Struggling brands will frequently turn to new menu items to generate interest. But they can be afraid to remove some items, fearful of losing those customers. The resulting “menu creep” hurts operations, making it more difficult for franchisees and for workers while adding to the number of items operators must keep on hand.
There are additional challenges with Subway, because new items often bring new ingredients customers can use for other subs because so many of its orders are customized. That costs money.
Subway’s menu is complicated. Each of Subway’s primary competitors operates with a much simpler menu with fewer breads, sauces, proteins and cheeses. Yet that hasn’t necessarily translated into stronger sales.

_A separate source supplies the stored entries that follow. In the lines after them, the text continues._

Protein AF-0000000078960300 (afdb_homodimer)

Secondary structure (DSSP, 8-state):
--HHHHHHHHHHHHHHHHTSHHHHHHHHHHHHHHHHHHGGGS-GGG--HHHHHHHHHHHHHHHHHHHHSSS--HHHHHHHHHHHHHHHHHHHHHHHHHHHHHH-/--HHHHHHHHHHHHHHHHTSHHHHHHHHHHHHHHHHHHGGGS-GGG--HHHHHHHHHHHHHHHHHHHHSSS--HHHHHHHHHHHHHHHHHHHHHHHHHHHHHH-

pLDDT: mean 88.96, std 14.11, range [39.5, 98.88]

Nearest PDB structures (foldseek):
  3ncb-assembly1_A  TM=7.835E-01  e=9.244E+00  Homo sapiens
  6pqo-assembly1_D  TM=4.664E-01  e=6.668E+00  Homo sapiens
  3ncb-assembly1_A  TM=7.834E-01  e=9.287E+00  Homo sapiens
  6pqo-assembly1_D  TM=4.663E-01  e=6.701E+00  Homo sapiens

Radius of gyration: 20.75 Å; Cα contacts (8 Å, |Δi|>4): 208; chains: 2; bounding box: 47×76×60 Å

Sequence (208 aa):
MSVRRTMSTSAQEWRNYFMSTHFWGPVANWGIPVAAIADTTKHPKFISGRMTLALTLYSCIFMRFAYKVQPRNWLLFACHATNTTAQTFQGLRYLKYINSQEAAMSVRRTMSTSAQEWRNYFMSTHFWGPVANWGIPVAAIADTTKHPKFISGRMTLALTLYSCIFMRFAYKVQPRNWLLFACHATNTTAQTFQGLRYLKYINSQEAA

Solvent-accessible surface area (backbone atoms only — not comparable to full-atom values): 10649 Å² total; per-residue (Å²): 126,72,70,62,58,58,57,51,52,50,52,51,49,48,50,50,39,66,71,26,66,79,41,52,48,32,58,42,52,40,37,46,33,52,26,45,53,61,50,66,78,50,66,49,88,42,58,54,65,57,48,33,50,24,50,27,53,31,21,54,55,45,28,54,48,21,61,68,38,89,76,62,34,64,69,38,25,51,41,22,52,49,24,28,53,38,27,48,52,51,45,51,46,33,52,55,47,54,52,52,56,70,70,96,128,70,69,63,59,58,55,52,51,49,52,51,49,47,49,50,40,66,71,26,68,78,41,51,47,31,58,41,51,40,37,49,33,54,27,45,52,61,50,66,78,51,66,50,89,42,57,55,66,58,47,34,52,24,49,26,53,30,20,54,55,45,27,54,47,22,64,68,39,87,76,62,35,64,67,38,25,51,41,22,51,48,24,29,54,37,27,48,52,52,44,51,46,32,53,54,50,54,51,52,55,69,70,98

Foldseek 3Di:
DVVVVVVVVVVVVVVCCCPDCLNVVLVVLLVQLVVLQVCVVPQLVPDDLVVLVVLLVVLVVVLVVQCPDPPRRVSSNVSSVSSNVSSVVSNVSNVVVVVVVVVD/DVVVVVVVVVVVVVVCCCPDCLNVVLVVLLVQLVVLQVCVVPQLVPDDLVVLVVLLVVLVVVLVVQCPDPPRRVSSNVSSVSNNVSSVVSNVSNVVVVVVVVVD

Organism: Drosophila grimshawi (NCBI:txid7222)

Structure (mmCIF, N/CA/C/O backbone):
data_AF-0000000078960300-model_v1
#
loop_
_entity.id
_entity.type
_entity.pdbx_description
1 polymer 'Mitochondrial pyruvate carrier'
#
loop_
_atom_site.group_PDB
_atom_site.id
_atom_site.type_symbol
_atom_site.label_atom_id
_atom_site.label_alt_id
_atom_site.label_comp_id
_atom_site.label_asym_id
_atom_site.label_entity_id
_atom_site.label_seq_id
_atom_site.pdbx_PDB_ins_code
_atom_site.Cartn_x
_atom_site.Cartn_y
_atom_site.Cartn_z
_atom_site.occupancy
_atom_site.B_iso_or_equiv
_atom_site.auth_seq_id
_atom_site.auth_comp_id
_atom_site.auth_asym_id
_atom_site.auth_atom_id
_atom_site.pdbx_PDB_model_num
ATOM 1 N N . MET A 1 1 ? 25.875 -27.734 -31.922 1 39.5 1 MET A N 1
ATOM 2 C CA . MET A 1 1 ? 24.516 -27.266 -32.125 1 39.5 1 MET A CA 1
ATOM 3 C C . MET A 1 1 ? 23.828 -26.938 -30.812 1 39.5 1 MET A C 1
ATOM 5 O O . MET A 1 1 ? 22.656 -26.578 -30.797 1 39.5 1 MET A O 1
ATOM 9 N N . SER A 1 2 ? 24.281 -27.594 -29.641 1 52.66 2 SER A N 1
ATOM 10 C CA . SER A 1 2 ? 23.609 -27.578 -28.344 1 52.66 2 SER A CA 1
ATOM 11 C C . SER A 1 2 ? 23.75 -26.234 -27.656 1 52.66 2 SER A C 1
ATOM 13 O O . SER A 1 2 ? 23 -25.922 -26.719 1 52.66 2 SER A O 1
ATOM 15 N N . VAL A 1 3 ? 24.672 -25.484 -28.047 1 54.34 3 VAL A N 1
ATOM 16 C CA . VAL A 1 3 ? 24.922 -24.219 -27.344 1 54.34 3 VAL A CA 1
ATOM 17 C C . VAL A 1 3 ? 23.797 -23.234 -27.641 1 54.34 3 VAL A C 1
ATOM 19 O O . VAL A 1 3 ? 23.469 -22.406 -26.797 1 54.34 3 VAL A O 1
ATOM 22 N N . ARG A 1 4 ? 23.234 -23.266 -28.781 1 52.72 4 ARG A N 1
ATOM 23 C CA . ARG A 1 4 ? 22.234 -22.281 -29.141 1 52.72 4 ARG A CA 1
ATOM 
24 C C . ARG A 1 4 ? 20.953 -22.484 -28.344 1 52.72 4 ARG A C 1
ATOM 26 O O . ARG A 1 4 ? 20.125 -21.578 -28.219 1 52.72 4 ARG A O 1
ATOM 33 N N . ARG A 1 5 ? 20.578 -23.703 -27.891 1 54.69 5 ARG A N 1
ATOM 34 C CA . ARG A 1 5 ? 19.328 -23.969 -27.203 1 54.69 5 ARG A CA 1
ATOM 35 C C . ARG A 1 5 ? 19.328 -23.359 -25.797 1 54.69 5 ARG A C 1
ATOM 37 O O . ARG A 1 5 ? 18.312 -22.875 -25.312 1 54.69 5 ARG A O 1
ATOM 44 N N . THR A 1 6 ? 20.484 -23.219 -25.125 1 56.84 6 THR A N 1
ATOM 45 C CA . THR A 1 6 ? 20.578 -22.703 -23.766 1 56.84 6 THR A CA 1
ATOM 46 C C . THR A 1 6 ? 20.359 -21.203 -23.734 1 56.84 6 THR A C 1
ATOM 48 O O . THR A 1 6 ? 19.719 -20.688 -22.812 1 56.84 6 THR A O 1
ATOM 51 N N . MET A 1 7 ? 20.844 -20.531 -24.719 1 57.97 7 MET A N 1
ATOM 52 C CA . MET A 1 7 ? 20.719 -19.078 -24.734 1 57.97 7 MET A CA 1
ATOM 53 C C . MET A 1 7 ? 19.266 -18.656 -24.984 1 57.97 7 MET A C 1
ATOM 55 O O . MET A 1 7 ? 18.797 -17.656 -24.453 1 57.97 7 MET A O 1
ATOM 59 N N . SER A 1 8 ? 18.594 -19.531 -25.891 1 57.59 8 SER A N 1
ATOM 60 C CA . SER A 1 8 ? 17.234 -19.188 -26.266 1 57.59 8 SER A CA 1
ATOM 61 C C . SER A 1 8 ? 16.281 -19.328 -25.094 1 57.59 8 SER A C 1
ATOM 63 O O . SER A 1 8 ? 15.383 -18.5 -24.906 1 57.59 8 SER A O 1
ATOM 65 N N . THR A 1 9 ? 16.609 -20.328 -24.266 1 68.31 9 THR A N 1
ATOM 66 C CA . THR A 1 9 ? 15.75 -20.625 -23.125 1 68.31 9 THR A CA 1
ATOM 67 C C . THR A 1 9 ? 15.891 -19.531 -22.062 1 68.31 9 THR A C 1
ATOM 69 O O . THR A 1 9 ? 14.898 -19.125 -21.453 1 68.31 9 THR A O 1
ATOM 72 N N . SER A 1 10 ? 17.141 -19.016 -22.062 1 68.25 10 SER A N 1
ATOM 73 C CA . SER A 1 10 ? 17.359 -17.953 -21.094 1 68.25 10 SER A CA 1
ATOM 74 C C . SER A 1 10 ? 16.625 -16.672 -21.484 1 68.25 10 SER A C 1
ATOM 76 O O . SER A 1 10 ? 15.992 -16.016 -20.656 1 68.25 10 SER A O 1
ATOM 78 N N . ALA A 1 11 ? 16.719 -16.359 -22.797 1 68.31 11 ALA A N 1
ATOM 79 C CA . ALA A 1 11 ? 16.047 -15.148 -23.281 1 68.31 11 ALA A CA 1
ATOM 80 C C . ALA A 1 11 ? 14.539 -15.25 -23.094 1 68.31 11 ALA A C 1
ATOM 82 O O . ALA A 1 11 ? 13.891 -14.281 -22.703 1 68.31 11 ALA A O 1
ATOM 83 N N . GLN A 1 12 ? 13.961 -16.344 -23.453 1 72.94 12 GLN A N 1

Cutting the menu could also give Subway a reason to reorganize the menu to make it easier for consumers to understand.
Make some key investments
Jersey Mike’s, the Subway competitor, was just sold for $8 billion at a multiple presumably much higher than the one Subway just sold for. In 2019 the company funded franchisee remodels. The remodel project was finished in a year and Jersey Mike’s says today that it has easily made its money on that investment since then.
We don’t think Subway should necessarily do that, though it would help. But the brand should pump some money into its revitalization program. That could be in the form of marketing, new equipment or remodels.

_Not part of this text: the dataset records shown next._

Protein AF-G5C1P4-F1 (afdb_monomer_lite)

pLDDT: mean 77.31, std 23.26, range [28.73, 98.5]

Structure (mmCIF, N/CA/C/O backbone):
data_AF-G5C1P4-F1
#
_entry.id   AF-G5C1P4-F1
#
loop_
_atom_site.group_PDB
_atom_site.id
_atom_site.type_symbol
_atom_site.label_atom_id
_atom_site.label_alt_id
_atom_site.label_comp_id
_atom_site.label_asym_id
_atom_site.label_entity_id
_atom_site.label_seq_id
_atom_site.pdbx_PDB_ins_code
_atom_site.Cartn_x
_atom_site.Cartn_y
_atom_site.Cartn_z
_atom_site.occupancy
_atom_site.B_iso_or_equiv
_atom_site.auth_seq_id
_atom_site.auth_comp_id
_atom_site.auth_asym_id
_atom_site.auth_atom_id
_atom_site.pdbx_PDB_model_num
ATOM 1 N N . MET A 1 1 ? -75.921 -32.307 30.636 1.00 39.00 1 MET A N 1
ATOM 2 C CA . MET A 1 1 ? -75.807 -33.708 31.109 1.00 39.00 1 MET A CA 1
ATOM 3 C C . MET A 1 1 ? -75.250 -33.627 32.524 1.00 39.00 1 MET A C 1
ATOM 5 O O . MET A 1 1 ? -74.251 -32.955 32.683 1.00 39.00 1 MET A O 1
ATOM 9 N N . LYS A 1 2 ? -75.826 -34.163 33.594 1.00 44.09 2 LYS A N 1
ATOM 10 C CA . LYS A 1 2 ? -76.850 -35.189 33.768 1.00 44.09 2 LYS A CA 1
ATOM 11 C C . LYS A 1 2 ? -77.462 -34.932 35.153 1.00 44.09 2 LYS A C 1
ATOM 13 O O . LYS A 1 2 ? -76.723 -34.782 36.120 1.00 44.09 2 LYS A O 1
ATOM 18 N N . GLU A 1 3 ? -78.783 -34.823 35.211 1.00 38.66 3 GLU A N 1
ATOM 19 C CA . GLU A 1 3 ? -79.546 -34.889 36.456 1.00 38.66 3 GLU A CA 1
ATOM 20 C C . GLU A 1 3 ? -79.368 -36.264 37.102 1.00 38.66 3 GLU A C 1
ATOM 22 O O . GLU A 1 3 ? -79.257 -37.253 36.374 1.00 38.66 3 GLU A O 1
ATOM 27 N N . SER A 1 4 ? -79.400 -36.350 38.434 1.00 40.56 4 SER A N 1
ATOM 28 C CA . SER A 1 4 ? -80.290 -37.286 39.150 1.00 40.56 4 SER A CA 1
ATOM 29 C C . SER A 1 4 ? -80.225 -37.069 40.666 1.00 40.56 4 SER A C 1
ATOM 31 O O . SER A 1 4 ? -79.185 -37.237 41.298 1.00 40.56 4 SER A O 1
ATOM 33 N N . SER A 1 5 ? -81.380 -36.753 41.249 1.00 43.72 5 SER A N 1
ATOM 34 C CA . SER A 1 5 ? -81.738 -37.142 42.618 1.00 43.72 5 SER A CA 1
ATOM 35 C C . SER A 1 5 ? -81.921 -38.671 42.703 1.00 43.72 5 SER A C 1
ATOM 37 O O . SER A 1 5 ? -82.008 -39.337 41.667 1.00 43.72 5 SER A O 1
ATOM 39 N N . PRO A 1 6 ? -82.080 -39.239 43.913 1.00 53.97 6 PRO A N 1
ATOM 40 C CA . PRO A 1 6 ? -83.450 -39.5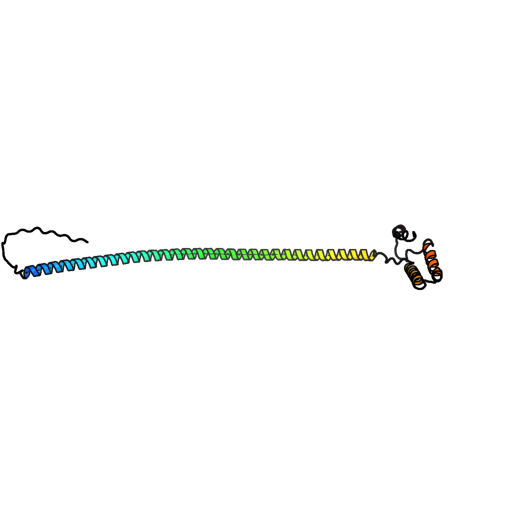88 44.284 1.00 53.97 6 PRO A CA 1
ATOM 41 C C . PRO A 1 6 ? -83.822 -39.362 45.755 1.00 53.97 6 PRO A C 1
ATOM 43 O O . PRO A 1 6 ? -83.004 -39.274 46.666 1.00 53.97 6 PRO A O 1
ATOM 46 N N . SER A 1 7 ? -85.141 -39.283 45.901 1.00 40.88 7 SER A N 1
ATOM 47 C CA . SER A 1 7 ? -85.963 -39.161 47.097 1.00 40.88 7 SER A CA 1
ATOM 48 C C . SER A 1 7 ? -85.950 -40.421 47.973 1.00 40.88 7 SER A C 1
ATOM 50 O O . SER A 1 7 ? -85.922 -41.541 47.467 1.00 40.88 7 SER A O 1
ATOM 52 N N . GLY A 1 8 ? -86.070 -40.220 49.287 1.00 34.41 8 GLY A N 1
ATOM 53 C CA . GLY A 1 8 ? -86.374 -41.248 50.281 1.00 34.41 8 GLY A CA 1
ATOM 54 C C . GLY A 1 8 ? -86.990 -40.609 51.526 1.00 34.41 8 GLY A C 1
ATOM 55 O O . GLY A 1 8 ? -86.285 -40.078 52.377 1.00 34.41 8 GLY A O 1
ATOM 56 N N . SER A 1 9 ? -88.322 -40.615 51.602 1.00 45.03 9 SER A N 1
ATOM 57 C CA . SER A 1 9 ? -89.131 -40.056 52.693 1.00 45.03 9 SER A CA 1
ATOM 58 C C . SER A 1 9 ? -89.381 -41.056 53.830 1.00 45.03 9 SER A C 1
ATOM 60 O O . SER A 1 9 ? -89.644 -42.227 53.560 1.00 45.03 9 SER A O 1
ATOM 62 N N . LYS A 1 10 ? -89.423 -40.556 55.077 1.00 38.03 10 LYS A N 1
ATOM 63 C CA . LYS A 1 10 ? -90.447 -40.780 56.138 1.00 38.03 10 LYS A CA 1
ATOM 64 C C . LYS A 1 10 ? -89.980 -40.041 57.409 1.00 38.03 10 LYS A C 1
ATOM 66 O O . LYS A 1 10 ? -88.871 -40.265 57.870 1.00 38.03 10 LYS A O 1
ATOM 71 N N . SER A 1 11 ? -90.663 -38.965 57.821 1.00 41.41 11 SER A N 1
ATOM 72 C CA . SER A 1 11 ? -91.713 -38.918 58.869 1.00 41.41 11 SER A CA 1
ATOM 73 C C . SER A 1 11 ? -91.289 -39.642 60.156 1.00 41.41 11 SER A C 1
ATOM 75 O O . SER A 1 11 ? -90.942 -40.811 60.096 1.00 41.41 11 SER A O 1
ATOM 77 N N . GLN A 1 12 ? -91.319 -39.100 61.371 1.00 39.31 12 GLN A N 1
ATOM 78 C CA . GLN A 1 12 ? -92.087 -38.014 61.979 1.00 39.31 12 GLN A CA 1
ATOM 79 C C . GLN A 1 12 ? -91.505 -37.866 63.396 1.00 39.31 12 GLN A C 1
ATOM 81 O O . GLN A 1 12 ? -91.223 -38.890 64.018 1.00 39.31 12 GLN A O 1
ATOM 86 N N . ARG A 1 13 ? -91.403 -36.651 63.940 1.00 34.25 13 ARG A N 1
ATOM 87 C CA . ARG A 1 13 ? -91.931 -36.296 65.275 1.00 34.25 13 ARG A CA 1
ATOM 88 C C . ARG A 1 13 ? -91.547 -34.865 65.633 1.00 34.25 13 ARG A C 1
ATOM 90 O O . ARG A 1 13 ? -90.448 -34.559 66.069 1.00 34.25 13 ARG A O 1
ATOM 97 N N . TYR A 1 14 ? -92.536 -34.017 65.401 1.00 42.00 14 TYR A N 1
ATOM 98 C CA . TYR A 1 14 ? -92.988 -32.939 66.266 1.00 42.00 14 TYR A CA 1
ATOM 99 C C . TYR A 1 14 ? -92.398 -32.941 67.690 1.00 42.00 14 TYR A C 1
ATOM 101 O O . TYR A 1 14 ? -92.712 -33.823 68.488 1.00 42.00 14 TYR A O 1
ATOM 109 N N . SER A 1 15 ? -91.649 -31.891 68.021 1.00 37.41 15 SER A N 1
ATOM 110 C CA . SER A 1 15 ? -91.716 -31.246 69.336 1.00 37.41 15 SER A CA 1
ATOM 111 C C . SER A 1 15 ? -91.066 -29.866 69.286 1.00 37.41 15 SER A C 1
ATOM 113 O O . SER A 1 15 ? -89.917 -29.759 68.867 1.00 37.41 15 SER A O 1
ATOM 115 N N . GLY A 1 16 ? -91.781 -28.859 69.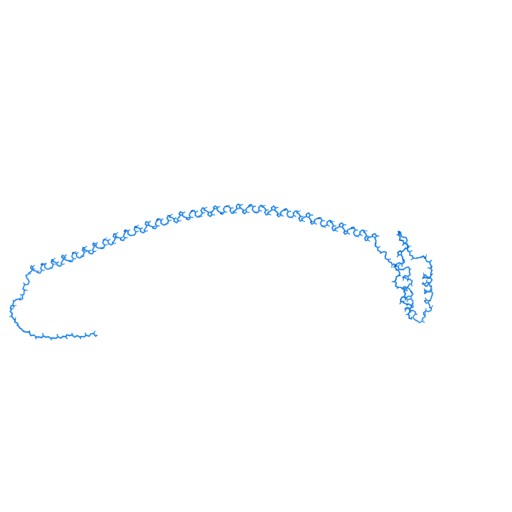793 1.00 35.62 16 GLY A N 1
ATOM 116 C CA . GLY A 1 16 ? -91.213 -27.573 70.209 1.00 35.62 16 GLY A CA 1
ATOM 117 C C . GLY A 1 16 ? -90.967 -26.634 69.034 1.00 35.62 16 GLY A C 1
ATOM 118 O O . GLY A 1 16 ? -89.977 -26.779 68.340 1.00 35.62 16 GLY A O 1
ATOM 119 N N . ILE A 1 17 ? -91.840 -25.675 68.711 1.00 38.41 17 ILE A N 1
ATOM 120 C CA . ILE A 1 17 ? -92.071 -24.465 69.518 1.00 38.41 17 ILE A CA 1
ATOM 121 C C . ILE A 1 17 ? -90.697 -23.933 69.990 1.00 38.41 17 ILE A C 1
ATOM 123 O O . ILE A 1 17 ? -90.005 -24.619 70.730 1.00 38.41 17 ILE A O 1
ATOM 127 N N . TYR A 1 18 ? -90.158 -22.801 69.549 1.00 37.31 18 TYR A N 1
ATOM 128 C CA . TYR A 1 18 ? -90.725 -21.464 69.431 1.00 37.31 18 TYR A CA 1
ATOM 129 C C . TYR A 1 18 ? -89.964 -20.723 68.323 1.00 37.31 18 TYR A C 1
ATOM 131 O O . TYR A 1 18 ? -88.766 -20.945 68.140 1.00 37.31 18 TYR A O 1
ATOM 139 N N . GLY A 1 19 ? -90.642 -19.820 67.608 1.00 45.28 19 GLY A N 1
ATOM 140 C CA . GLY A 1 19 ? -89.948 -18.776 66.866 1.00 45.28 19 GLY A CA 1
ATOM 141 C C . GLY A 1 19 ? -89.016 -18.069 67.840 1.00 45.28 19 GLY A C 1
ATOM 142 O O . GLY A 1 19 ? -89.479 -17.479 68.814 1.00 45.28 19 GLY A O 1
ATOM 143 N N . ALA A 1 20 ? -87.710 -18.219 67.628 1.00 45.81 20 ALA A N 1
ATOM 144 C CA . ALA A 1 20 ? -86.725 -17.498 68.399 1.00 45.81 20 ALA A CA 1
ATOM 145 C C . ALA A 1 20 ? -86.976 -16.018 68.119 1.00 45.81 20 ALA A C 1
ATOM 147 O O . ALA A 1 20 ? -86.634 -15.510 67.051 1.00 45.81 20 ALA A O 1
ATOM 148 N N . SER A 1 21 ? -87.587 -15.322 69.075 1.00 49.47 21 SER A N 1
ATOM 149 C CA . SER A 1 21 ? -87.263 -13.926 69.299 1.00 49.47 21 SER A CA 1
ATOM 150 C C . SER A 1 21 ? -85.761 -13.919 69.554 1.00 49.47 21 SER A C 1
ATOM 152 O O . SER A 1 21 ? -85.319 -14.143 70.682 1.00 49.47 21 SER A O 1
ATOM 154 N N . VAL A 1 22 ? -84.977 -13.817 68.476 1.00 47.91 22 VAL A N 1
ATOM 155 C CA . VAL A 1 22 ? -83.551 -13.536 68.561 1.00 47.91 22 VAL A CA 1
ATOM 156 C C . VAL A 1 22 ? -83.495 -12.290 69.424 1.00 47.91 22 VAL A C 1
ATOM 158 O O . VAL A 1 22 ? -84.045 -11.256 69.044 1.00 47.91 22 VAL A O 1
ATOM 161 N N . SER A 1 23 ? -82.975 -12.429 70.643 1.00 64.38 23 SER A N 1
ATOM 162 C CA . SER A 1 23 ? -82.817 -11.269 71.500 1.00 64.38 23 SER A CA 1
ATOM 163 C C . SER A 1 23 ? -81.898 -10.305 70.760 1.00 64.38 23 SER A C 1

Subway has done some of this, notably the slicers now in each of their restaurants. Yet the company could do much more to support its operator base.
Many brands looking to fix things will pump tens of millions, if not hundreds, into the effort. McDonald’s had an E. coli outbreak in October that hurt traffic by about 900 basis points and it quickly announced a $100 million investment, including $35 million for marketing. Restaurant Brands International has pumped so much money into Burger King’s turnaround that we can barely keep track of it all.
An investment could provide a big boost to marketing as well as those franchisee relations we talked about.
Find a value strategy that works
Whether anybody likes it or not, quick-service restaurant chains need some low-priced items to capture certain customers. This was made blatantly last year, when consumers cut back on dining out, frustrated by high prices.
Subway has made repeated efforts to focus on value, either through its mobile app or in-store. But many of these efforts are either too aggressive, such as buy-one, get-one Footlong subs—effectively discounting its highest-priced, and most expensive sandwiches—or they don’t work, as noted by the failure of a recent $6.99 6-inch Meal Deal.
Yet discounts can also harm franchisee profitability, something Subway operators do not need right now.
The new CEO will need to find a value strategy that resonates with consumers enough to get them in the door without damaging franchisee profitability bad enough that it drives more operators to the brink of closure.
That’s a tough needle to thread. But Subway’s next CEO will have to do that with another major challenge: Many consumers still remember the $5 Footlong promotion the chain ran for years before ending it in 2012.
All these ideas are easier said than done. Subway was not easy when John Chidsey took over as CEO five years ago. And it will not be easy on his successor.